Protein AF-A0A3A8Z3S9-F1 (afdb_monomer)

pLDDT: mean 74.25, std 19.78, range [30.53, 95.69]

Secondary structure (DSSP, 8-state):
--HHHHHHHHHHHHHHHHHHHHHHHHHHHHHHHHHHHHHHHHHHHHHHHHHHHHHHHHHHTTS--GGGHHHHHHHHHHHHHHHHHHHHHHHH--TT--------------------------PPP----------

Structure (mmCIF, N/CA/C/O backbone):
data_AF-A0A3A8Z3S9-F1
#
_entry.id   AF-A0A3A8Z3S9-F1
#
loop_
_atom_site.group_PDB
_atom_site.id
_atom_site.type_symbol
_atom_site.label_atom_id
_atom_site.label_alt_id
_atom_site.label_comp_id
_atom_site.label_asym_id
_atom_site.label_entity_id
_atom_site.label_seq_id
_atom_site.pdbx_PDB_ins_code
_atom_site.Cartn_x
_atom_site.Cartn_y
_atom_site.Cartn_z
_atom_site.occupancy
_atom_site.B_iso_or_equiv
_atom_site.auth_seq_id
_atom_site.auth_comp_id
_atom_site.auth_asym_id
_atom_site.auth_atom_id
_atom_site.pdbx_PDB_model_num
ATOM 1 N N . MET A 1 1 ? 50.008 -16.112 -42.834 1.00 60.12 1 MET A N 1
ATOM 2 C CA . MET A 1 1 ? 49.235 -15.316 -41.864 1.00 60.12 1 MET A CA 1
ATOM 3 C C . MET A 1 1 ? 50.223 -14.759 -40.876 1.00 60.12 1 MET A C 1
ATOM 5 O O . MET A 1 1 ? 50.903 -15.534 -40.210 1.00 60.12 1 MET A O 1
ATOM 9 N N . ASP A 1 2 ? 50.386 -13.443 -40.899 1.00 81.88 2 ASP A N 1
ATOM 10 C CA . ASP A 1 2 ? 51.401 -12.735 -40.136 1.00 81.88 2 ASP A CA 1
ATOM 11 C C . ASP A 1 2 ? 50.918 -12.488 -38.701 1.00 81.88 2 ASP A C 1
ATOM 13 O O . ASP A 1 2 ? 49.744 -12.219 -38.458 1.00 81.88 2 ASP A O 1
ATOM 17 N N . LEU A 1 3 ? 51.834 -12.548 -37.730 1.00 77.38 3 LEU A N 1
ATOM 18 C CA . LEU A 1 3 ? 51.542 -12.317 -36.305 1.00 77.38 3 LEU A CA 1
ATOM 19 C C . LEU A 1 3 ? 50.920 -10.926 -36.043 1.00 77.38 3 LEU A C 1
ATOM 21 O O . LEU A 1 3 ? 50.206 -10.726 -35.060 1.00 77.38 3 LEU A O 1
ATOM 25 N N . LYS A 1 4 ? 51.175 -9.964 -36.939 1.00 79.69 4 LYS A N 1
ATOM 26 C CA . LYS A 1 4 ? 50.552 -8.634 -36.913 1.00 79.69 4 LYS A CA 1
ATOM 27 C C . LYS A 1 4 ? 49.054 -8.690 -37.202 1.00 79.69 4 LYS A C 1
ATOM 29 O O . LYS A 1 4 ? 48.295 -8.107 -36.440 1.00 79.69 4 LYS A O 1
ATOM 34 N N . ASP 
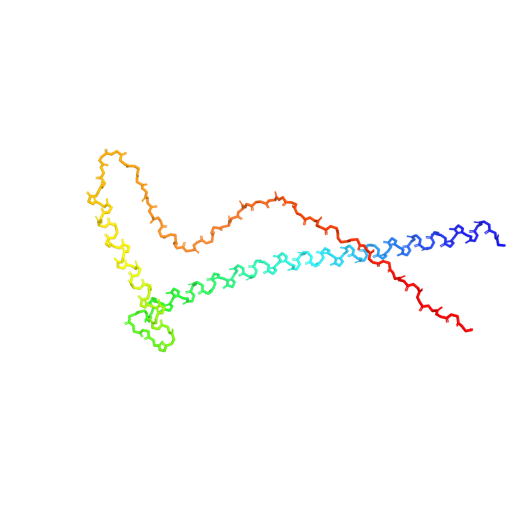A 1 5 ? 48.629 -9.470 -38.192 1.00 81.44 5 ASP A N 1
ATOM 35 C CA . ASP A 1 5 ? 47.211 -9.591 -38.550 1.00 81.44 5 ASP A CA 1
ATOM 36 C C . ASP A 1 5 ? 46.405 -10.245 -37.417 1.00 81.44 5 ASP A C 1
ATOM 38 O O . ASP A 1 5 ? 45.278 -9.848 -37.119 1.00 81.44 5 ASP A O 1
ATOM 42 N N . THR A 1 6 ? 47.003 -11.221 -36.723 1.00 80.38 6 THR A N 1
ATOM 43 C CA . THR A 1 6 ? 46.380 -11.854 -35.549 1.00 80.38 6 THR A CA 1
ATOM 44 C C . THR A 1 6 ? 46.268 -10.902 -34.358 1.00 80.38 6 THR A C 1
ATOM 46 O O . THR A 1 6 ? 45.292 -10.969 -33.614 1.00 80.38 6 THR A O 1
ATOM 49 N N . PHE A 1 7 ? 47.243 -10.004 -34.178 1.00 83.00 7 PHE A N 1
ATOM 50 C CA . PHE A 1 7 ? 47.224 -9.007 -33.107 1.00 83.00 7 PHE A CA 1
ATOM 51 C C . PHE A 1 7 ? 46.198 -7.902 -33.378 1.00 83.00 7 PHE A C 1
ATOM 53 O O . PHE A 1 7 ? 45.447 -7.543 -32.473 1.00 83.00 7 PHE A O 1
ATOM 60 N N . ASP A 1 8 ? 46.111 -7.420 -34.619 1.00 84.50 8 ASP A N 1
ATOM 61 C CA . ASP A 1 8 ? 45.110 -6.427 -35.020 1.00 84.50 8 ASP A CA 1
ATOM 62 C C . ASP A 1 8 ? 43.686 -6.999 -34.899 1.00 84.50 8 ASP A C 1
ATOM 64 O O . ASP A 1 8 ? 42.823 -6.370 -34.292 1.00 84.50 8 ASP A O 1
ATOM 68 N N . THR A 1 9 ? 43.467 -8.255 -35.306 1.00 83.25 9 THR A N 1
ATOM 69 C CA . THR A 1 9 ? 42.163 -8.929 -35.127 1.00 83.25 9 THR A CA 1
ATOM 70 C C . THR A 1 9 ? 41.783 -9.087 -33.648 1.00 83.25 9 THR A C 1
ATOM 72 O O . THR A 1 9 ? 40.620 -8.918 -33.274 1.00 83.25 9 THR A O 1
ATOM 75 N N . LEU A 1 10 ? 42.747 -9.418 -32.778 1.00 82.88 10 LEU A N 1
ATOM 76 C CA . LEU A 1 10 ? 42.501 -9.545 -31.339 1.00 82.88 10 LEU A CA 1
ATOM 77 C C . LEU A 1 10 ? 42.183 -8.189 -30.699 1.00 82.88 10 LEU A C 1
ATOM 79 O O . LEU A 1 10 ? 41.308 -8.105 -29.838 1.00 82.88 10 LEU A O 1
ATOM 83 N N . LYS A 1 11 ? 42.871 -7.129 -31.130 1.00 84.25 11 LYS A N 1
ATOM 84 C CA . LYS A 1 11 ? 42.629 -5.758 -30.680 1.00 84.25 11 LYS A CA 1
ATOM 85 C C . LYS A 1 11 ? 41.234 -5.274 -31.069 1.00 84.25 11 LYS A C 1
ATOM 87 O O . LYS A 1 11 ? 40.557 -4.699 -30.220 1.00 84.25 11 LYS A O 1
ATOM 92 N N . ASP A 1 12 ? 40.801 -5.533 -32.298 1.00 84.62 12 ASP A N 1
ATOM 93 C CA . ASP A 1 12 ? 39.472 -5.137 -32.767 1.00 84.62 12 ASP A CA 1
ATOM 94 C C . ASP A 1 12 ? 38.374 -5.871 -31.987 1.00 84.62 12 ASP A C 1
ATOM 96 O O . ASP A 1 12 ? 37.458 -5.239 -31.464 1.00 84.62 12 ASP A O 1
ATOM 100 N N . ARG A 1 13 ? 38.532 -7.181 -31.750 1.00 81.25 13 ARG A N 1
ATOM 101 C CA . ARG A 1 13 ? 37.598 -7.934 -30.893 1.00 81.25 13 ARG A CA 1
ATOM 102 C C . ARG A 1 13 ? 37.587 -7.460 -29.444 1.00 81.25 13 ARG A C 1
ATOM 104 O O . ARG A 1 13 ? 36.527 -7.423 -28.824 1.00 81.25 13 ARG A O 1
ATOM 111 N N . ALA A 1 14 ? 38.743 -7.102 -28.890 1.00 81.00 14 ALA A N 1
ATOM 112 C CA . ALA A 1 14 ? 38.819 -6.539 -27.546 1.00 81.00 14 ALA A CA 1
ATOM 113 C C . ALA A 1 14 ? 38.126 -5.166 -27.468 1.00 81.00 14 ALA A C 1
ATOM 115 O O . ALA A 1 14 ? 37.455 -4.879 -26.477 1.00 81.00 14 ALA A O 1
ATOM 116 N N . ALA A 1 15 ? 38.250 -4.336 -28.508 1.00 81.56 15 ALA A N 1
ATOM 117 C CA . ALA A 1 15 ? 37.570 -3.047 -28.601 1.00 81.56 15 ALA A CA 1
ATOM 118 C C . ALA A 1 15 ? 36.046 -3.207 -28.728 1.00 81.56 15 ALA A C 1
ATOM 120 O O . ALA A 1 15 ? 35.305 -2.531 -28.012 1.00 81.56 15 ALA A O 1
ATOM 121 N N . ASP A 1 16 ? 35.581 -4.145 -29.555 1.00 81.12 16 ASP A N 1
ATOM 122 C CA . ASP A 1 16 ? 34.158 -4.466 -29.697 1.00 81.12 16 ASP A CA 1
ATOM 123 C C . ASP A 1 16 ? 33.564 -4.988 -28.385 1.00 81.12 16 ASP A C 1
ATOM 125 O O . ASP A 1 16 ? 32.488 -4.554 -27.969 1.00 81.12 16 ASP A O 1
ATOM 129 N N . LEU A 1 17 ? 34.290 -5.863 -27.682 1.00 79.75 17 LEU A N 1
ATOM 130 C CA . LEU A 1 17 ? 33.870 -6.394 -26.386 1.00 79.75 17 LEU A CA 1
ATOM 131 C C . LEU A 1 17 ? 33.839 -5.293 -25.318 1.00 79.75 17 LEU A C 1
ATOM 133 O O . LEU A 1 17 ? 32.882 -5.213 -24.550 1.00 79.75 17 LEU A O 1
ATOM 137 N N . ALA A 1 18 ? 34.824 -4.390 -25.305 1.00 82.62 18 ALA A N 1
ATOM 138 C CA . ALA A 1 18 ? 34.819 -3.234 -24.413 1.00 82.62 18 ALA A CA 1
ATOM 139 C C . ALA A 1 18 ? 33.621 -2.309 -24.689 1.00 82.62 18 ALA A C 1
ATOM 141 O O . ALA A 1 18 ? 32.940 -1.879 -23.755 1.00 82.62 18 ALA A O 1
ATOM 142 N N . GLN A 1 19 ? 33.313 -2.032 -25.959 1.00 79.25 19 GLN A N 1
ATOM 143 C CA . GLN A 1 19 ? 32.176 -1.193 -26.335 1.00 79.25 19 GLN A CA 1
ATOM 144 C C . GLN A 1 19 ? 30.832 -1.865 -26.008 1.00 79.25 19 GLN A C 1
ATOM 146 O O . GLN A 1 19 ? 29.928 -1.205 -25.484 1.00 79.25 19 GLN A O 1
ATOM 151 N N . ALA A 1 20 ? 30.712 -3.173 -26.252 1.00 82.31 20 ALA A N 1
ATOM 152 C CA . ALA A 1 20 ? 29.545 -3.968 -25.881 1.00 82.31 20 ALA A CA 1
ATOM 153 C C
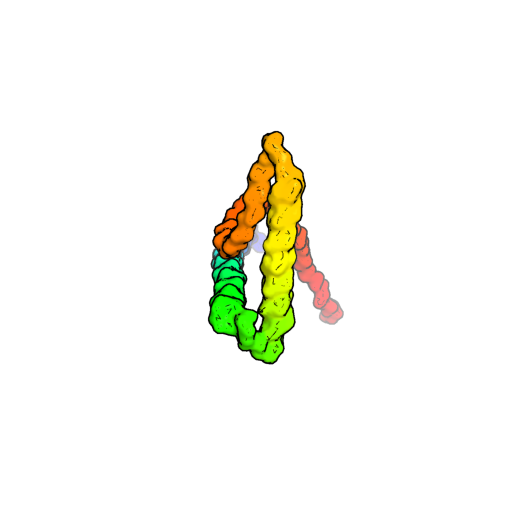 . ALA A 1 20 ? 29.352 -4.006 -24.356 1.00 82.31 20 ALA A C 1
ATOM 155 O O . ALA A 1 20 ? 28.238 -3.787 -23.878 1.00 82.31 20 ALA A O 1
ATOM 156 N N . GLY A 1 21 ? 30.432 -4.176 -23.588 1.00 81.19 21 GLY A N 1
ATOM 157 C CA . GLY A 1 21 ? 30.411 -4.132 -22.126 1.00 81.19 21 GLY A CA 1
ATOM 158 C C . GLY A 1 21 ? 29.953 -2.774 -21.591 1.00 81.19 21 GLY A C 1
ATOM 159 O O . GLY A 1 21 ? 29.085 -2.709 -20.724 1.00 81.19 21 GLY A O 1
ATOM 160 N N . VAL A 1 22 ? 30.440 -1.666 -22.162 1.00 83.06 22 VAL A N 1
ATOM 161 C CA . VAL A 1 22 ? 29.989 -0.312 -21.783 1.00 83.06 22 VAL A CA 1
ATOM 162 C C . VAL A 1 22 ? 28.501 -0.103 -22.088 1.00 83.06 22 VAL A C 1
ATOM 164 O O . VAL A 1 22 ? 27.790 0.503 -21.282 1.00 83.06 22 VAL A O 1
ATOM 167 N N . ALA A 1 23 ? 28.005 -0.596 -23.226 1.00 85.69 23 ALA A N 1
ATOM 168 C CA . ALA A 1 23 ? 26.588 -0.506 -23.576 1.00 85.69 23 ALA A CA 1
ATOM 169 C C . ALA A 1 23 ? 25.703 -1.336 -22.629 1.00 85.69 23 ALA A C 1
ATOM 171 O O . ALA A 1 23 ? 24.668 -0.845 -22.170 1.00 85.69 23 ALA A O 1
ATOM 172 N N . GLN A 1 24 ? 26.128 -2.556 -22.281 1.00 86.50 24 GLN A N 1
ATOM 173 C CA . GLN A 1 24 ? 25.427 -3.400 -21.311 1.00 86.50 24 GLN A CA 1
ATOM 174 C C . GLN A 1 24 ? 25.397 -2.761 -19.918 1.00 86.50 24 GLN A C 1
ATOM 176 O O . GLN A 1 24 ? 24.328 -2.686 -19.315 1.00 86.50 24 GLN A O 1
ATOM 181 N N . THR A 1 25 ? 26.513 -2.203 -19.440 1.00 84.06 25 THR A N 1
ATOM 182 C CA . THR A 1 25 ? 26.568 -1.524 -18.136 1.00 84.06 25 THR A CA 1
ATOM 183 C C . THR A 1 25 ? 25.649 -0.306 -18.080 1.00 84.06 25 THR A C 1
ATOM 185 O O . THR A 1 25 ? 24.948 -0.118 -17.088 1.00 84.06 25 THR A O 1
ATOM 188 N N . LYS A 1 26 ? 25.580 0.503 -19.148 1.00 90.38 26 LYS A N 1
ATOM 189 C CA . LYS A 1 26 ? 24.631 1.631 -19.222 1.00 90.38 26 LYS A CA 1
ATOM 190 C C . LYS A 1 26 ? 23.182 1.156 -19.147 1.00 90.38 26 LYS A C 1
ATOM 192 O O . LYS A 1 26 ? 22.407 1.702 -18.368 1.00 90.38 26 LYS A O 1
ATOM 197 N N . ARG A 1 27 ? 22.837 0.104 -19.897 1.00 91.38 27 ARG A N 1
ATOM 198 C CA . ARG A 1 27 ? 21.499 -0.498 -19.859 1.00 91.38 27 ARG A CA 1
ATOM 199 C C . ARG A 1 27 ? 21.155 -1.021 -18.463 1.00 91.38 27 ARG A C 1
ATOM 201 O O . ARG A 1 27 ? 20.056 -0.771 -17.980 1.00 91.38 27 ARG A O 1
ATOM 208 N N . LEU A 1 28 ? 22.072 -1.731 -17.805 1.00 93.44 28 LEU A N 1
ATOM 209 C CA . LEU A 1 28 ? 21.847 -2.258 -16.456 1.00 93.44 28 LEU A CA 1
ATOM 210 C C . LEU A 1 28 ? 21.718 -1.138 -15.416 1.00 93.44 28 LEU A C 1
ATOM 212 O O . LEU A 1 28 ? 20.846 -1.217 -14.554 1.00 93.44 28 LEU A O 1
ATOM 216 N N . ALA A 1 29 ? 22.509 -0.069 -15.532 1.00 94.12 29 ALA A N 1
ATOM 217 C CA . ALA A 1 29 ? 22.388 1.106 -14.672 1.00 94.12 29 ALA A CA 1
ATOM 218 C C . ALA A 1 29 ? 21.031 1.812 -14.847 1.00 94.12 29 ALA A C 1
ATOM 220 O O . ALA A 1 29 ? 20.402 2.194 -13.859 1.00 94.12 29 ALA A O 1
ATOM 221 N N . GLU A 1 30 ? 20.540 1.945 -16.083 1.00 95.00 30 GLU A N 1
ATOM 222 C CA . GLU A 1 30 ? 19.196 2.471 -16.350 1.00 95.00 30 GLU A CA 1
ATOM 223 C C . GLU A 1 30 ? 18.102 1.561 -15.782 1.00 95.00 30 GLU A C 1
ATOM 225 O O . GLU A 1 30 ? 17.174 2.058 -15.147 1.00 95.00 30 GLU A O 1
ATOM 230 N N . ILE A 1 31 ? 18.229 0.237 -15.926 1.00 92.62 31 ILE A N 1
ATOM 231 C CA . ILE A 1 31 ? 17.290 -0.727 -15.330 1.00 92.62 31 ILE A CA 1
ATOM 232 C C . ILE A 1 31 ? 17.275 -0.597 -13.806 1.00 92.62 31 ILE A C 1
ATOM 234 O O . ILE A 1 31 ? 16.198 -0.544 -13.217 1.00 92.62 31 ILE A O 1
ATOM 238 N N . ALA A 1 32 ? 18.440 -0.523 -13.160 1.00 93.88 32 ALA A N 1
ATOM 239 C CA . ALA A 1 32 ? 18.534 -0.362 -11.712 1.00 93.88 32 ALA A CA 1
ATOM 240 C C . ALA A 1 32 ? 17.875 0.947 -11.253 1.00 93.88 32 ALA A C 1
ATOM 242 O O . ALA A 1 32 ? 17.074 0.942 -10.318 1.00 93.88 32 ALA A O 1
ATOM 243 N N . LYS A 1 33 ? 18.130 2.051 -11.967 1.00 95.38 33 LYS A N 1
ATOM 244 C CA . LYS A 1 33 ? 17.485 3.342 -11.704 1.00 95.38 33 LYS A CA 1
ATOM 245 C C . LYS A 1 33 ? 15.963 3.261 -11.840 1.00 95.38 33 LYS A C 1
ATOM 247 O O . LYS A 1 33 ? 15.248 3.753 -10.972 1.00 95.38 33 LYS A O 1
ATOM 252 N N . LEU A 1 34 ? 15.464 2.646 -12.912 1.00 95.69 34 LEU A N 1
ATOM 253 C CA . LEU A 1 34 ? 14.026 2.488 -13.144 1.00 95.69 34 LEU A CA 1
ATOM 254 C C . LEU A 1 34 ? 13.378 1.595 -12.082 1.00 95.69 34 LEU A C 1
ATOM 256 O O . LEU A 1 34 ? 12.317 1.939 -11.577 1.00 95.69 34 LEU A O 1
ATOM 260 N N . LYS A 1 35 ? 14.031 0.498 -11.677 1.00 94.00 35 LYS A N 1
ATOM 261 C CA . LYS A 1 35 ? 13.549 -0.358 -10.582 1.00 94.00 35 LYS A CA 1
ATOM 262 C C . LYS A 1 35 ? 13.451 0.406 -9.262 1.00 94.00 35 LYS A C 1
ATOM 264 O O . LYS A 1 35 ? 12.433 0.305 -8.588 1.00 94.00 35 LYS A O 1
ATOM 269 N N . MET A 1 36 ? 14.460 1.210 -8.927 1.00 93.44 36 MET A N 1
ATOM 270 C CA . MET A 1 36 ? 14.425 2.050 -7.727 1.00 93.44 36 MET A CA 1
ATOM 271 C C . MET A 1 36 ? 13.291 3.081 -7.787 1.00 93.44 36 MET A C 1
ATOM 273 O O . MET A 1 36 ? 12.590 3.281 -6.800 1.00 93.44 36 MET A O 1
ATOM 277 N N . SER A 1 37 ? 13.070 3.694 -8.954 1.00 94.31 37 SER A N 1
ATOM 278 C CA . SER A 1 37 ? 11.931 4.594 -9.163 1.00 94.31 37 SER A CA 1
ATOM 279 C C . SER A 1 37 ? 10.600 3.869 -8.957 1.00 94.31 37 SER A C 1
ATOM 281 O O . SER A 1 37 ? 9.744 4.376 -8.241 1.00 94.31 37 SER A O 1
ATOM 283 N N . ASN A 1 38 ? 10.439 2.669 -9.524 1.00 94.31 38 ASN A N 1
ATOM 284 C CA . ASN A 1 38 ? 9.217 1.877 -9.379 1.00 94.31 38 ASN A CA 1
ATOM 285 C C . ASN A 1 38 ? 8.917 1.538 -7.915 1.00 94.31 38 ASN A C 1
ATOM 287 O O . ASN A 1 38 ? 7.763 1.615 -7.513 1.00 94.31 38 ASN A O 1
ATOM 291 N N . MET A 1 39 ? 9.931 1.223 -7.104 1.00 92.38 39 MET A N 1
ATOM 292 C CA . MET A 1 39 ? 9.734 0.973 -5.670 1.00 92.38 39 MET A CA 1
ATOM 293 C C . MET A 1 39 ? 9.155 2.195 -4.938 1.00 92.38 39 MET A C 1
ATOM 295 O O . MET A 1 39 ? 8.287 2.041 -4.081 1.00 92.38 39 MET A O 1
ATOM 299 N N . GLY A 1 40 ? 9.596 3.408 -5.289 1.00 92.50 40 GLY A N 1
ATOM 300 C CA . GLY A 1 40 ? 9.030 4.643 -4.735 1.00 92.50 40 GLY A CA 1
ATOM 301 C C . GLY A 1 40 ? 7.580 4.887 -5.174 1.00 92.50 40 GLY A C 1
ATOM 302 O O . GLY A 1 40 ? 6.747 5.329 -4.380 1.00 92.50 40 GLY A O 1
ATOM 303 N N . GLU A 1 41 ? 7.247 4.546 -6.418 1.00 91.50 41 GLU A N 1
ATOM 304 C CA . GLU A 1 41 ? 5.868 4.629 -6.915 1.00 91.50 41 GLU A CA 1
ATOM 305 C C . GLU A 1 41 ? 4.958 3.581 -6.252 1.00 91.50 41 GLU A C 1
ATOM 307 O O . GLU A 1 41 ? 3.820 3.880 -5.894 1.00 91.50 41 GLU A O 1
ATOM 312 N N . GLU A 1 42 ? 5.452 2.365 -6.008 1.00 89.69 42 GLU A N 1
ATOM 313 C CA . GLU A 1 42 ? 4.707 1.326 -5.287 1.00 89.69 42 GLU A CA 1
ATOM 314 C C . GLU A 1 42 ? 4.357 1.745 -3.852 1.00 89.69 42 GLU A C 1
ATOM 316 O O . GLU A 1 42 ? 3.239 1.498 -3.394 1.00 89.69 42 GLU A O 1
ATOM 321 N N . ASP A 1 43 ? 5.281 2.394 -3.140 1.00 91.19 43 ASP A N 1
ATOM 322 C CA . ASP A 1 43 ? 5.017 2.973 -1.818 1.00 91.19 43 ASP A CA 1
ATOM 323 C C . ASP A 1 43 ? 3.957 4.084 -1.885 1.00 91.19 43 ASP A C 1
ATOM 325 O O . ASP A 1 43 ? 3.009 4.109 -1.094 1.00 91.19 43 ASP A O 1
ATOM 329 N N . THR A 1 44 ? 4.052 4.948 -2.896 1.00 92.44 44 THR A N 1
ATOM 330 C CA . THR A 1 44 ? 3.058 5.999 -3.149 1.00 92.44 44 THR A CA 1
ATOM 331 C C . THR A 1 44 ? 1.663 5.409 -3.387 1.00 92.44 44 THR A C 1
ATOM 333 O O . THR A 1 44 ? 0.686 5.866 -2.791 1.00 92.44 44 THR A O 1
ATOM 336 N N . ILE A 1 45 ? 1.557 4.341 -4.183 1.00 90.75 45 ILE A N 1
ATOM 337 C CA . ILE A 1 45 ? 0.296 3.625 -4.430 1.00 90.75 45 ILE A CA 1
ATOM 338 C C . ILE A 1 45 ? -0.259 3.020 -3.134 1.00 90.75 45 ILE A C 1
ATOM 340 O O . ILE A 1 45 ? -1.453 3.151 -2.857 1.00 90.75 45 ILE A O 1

:::

Everything above from the line with "ATOM 160 N N" to the line with "ATOM 182 C CA", both included, must be repeated exactly, and nothing outside that range.

• **YOUR SOLUTION**
ATOM 160 N N . VAL A 1 22 ? 30.440 -1.666 -22.162 1.00 83.06 22 VAL A N 1
ATOM 161 C CA . VAL A 1 22 ? 29.989 -0.312 -21.783 1.00 83.06 22 VAL A CA 1
ATOM 162 C C . VAL A 1 22 ? 28.501 -0.103 -22.088 1.00 83.06 22 VAL A C 1
ATOM 164 O O . VAL A 1 22 ? 27.790 0.503 -21.282 1.00 83.06 22 VAL A O 1
ATOM 167 N N . ALA A 1 23 ? 28.005 -0.596 -23.226 1.00 85.69 23 ALA A N 1
ATOM 168 C CA . ALA A 1 23 ? 26.588 -0.506 -23.576 1.00 85.69 23 ALA A CA 1
ATOM 169 C C . ALA A 1 23 ? 25.703 -1.336 -22.629 1.00 85.69 23 ALA A C 1
ATOM 171 O O . ALA A 1 23 ? 24.668 -0.845 -22.170 1.00 85.69 23 ALA A O 1
ATOM 172 N N . GLN A 1 24 ? 26.128 -2.556 -22.281 1.00 86.50 24 GLN A N 1
ATOM 173 C CA . GLN A 1 24 ? 25.427 -3.400 -21.311 1.00 86.50 24 GLN A CA 1
ATOM 174 C C . GLN A 1 24 ? 25.397 -2.761 -19.918 1.00 86.50 24 GLN A C 1
ATOM 176 O O . GLN A 1 24 ? 24.328 -2.686 -19.315 1.00 86.50 24 GLN A O 1
ATOM 181 N N . THR A 1 25 ? 26.513 -2.203 -19.440 1.00 84.06 25 THR A N 1
ATOM 182 C CA . THR A 1 25 ? 26.568 -1.524 -18.136 1.00 84.06 25 THR A CA 1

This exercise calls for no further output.